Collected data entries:
....

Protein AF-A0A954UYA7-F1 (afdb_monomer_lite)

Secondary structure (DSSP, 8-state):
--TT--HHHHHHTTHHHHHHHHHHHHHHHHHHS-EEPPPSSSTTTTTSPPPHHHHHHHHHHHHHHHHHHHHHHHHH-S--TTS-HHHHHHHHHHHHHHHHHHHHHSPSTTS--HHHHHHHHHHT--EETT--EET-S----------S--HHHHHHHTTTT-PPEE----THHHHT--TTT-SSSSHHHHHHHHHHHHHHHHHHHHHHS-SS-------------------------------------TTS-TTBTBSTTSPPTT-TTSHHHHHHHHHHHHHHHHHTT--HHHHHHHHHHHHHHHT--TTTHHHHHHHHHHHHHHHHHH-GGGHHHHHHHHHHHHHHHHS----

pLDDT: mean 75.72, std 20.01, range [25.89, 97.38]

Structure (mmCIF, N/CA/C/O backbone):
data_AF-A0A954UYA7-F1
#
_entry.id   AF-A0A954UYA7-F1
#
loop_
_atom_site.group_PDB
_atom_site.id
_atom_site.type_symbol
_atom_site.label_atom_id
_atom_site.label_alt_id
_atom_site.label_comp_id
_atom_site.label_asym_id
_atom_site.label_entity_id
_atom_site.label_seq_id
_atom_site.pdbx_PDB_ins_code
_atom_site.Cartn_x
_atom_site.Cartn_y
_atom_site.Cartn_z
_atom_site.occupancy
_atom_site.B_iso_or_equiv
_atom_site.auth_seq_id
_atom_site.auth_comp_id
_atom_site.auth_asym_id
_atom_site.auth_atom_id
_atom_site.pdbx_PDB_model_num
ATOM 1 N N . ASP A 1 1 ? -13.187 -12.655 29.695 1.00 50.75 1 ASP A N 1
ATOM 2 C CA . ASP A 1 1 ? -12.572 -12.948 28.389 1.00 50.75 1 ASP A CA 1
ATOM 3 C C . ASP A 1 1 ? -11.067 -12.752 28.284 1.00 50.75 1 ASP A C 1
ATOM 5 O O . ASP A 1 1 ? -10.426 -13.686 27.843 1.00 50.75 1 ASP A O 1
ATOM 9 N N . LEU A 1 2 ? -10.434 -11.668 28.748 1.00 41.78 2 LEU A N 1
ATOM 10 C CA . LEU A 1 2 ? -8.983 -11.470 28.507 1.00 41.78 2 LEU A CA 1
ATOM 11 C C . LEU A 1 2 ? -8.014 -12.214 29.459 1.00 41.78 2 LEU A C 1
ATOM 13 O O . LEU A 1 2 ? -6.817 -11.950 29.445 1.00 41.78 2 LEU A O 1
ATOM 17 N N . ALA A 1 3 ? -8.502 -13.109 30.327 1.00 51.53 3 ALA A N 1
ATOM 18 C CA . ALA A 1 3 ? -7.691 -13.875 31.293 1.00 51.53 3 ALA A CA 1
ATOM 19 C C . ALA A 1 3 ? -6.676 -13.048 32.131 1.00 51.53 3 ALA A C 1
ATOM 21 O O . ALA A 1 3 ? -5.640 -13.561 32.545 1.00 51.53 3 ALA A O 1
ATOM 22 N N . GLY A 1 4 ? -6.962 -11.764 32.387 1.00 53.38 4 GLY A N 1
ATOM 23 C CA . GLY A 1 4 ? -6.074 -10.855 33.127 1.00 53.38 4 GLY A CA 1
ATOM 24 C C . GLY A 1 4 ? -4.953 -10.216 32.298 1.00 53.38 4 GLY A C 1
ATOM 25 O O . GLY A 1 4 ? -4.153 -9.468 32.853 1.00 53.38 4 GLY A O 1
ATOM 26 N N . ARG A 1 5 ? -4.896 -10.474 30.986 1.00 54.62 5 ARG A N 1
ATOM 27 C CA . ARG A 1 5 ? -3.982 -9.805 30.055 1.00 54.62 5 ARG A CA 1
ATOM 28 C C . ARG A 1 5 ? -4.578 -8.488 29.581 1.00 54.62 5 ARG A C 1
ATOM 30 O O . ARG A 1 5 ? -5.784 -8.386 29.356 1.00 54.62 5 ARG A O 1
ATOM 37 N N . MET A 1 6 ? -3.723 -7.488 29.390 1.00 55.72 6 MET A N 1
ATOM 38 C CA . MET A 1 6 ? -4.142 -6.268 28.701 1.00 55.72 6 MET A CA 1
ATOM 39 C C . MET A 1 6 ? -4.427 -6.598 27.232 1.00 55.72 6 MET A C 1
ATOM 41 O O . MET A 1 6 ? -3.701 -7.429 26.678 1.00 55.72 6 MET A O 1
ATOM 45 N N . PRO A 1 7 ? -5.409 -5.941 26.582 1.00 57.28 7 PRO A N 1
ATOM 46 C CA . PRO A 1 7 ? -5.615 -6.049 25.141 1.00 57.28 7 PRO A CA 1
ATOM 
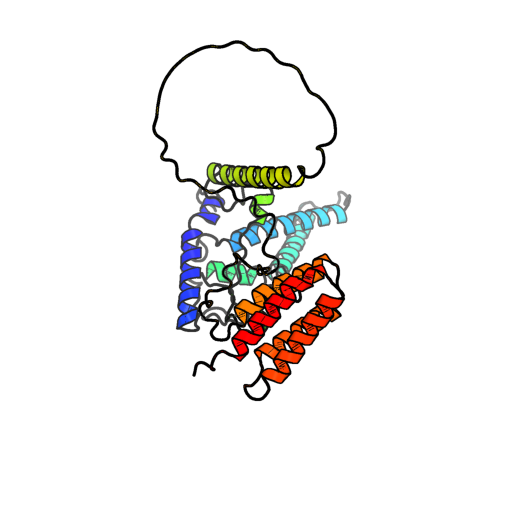47 C C . PRO A 1 7 ? -4.283 -5.974 24.396 1.00 57.28 7 PRO A C 1
ATOM 49 O O . PRO A 1 7 ? -3.926 -6.932 23.732 1.00 57.28 7 PRO A O 1
ATOM 52 N N . ARG A 1 8 ? -3.428 -4.985 24.694 1.00 65.69 8 ARG A N 1
ATOM 53 C CA . ARG A 1 8 ? -2.076 -4.860 24.121 1.00 65.69 8 ARG A CA 1
ATOM 54 C C . ARG A 1 8 ? -1.219 -6.133 24.197 1.00 65.69 8 ARG A C 1
ATOM 56 O O . ARG A 1 8 ? -0.513 -6.473 23.261 1.00 65.69 8 ARG A O 1
ATOM 63 N N . GLN A 1 9 ? -1.271 -6.875 25.299 1.00 63.69 9 GLN A N 1
ATOM 64 C CA . GLN A 1 9 ? -0.491 -8.109 25.428 1.00 63.69 9 GLN A CA 1
ATOM 65 C C . GLN A 1 9 ? -1.028 -9.218 24.521 1.00 63.69 9 GLN A C 1
ATOM 67 O O . GLN A 1 9 ? -0.264 -10.097 24.133 1.00 63.69 9 GLN A O 1
ATOM 72 N N . LEU A 1 10 ? -2.329 -9.222 24.224 1.00 62.00 10 LEU A N 1
ATOM 73 C CA . LEU A 1 10 ? -2.975 -10.102 23.243 1.00 62.00 10 LEU A CA 1
ATOM 74 C C . LEU A 1 10 ? -2.777 -9.600 21.805 1.00 62.00 10 LEU A C 1
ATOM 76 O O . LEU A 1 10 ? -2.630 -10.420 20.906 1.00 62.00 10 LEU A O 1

....

The problem: All that should appear in the answer is the lines above from the line with "ATOM 17 N N" through the line with "ATOM 54 C C", retyped exactly, pictures left out.

Answer to this exercise:
ATOM 17 N N . ALA A 1 3 ? -8.502 -13.109 30.327 1.00 51.53 3 ALA A N 1
ATOM 18 C CA . ALA A 1 3 ? -7.691 -13.875 31.293 1.00 51.53 3 ALA A CA 1
ATOM 19 C C . ALA A 1 3 ? -6.676 -13.048 32.131 1.00 51.53 3 ALA A C 1
ATOM 21 O O . ALA A 1 3 ? -5.640 -13.561 32.545 1.00 51.53 3 ALA A O 1
ATOM 22 N N . GLY A 1 4 ? -6.962 -11.764 32.387 1.00 53.38 4 GLY A N 1
ATOM 23 C CA . GLY A 1 4 ? -6.074 -10.855 33.127 1.00 53.38 4 GLY A CA 1
ATOM 24 C C . GLY A 1 4 ? -4.953 -10.216 32.298 1.00 53.38 4 GLY A C 1
ATOM 25 O O . GLY A 1 4 ? -4.153 -9.468 32.853 1.00 53.38 4 GLY A O 1
ATOM 26 N N . ARG A 1 5 ? -4.896 -10.474 30.986 1.00 54.62 5 ARG A N 1
ATOM 27 C CA . ARG A 1 5 ? -3.982 -9.805 30.055 1.00 54.62 5 ARG A CA 1
ATOM 28 C C . ARG A 1 5 ? -4.578 -8.488 29.581 1.00 54.62 5 ARG A C 1
ATOM 30 O O . ARG A 1 5 ? -5.784 -8.386 29.356 1.00 54.62 5 ARG A O 1
ATOM 37 N N . MET A 1 6 ? -3.723 -7.488 29.390 1.00 55.72 6 MET A N 1
ATOM 38 C CA . MET A 1 6 ? -4.142 -6.268 28.701 1.00 55.72 6 MET A CA 1
ATOM 39 C C . MET A 1 6 ? -4.427 -6.598 27.232 1.00 55.72 6 MET A C 1
ATOM 41 O O . MET A 1 6 ? -3.701 -7.429 26.678 1.00 55.72 6 MET A O 1
ATOM 45 N N . PRO A 1 7 ? -5.409 -5.941 26.582 1.00 57.28 7 PRO A N 1
ATOM 46 C CA . PRO A 1 7 ? -5.615 -6.049 25.141 1.00 57.28 7 PRO A CA 1
ATOM 
47 C C . PRO A 1 7 ? -4.283 -5.974 24.396 1.00 57.28 7 PRO A C 1
ATOM 49 O O . PRO A 1 7 ? -3.926 -6.932 23.732 1.00 57.28 7 PRO A O 1
ATOM 52 N N . ARG A 1 8 ? -3.428 -4.985 24.694 1.00 65.69 8 ARG A N 1
ATOM 53 C CA . ARG A 1 8 ? -2.076 -4.860 24.121 1.00 65.69 8 ARG A CA 1
ATOM 54 C C . ARG A 1 8 ? -1.219 -6.133 24.197 1.00 65.69 8 ARG A C 1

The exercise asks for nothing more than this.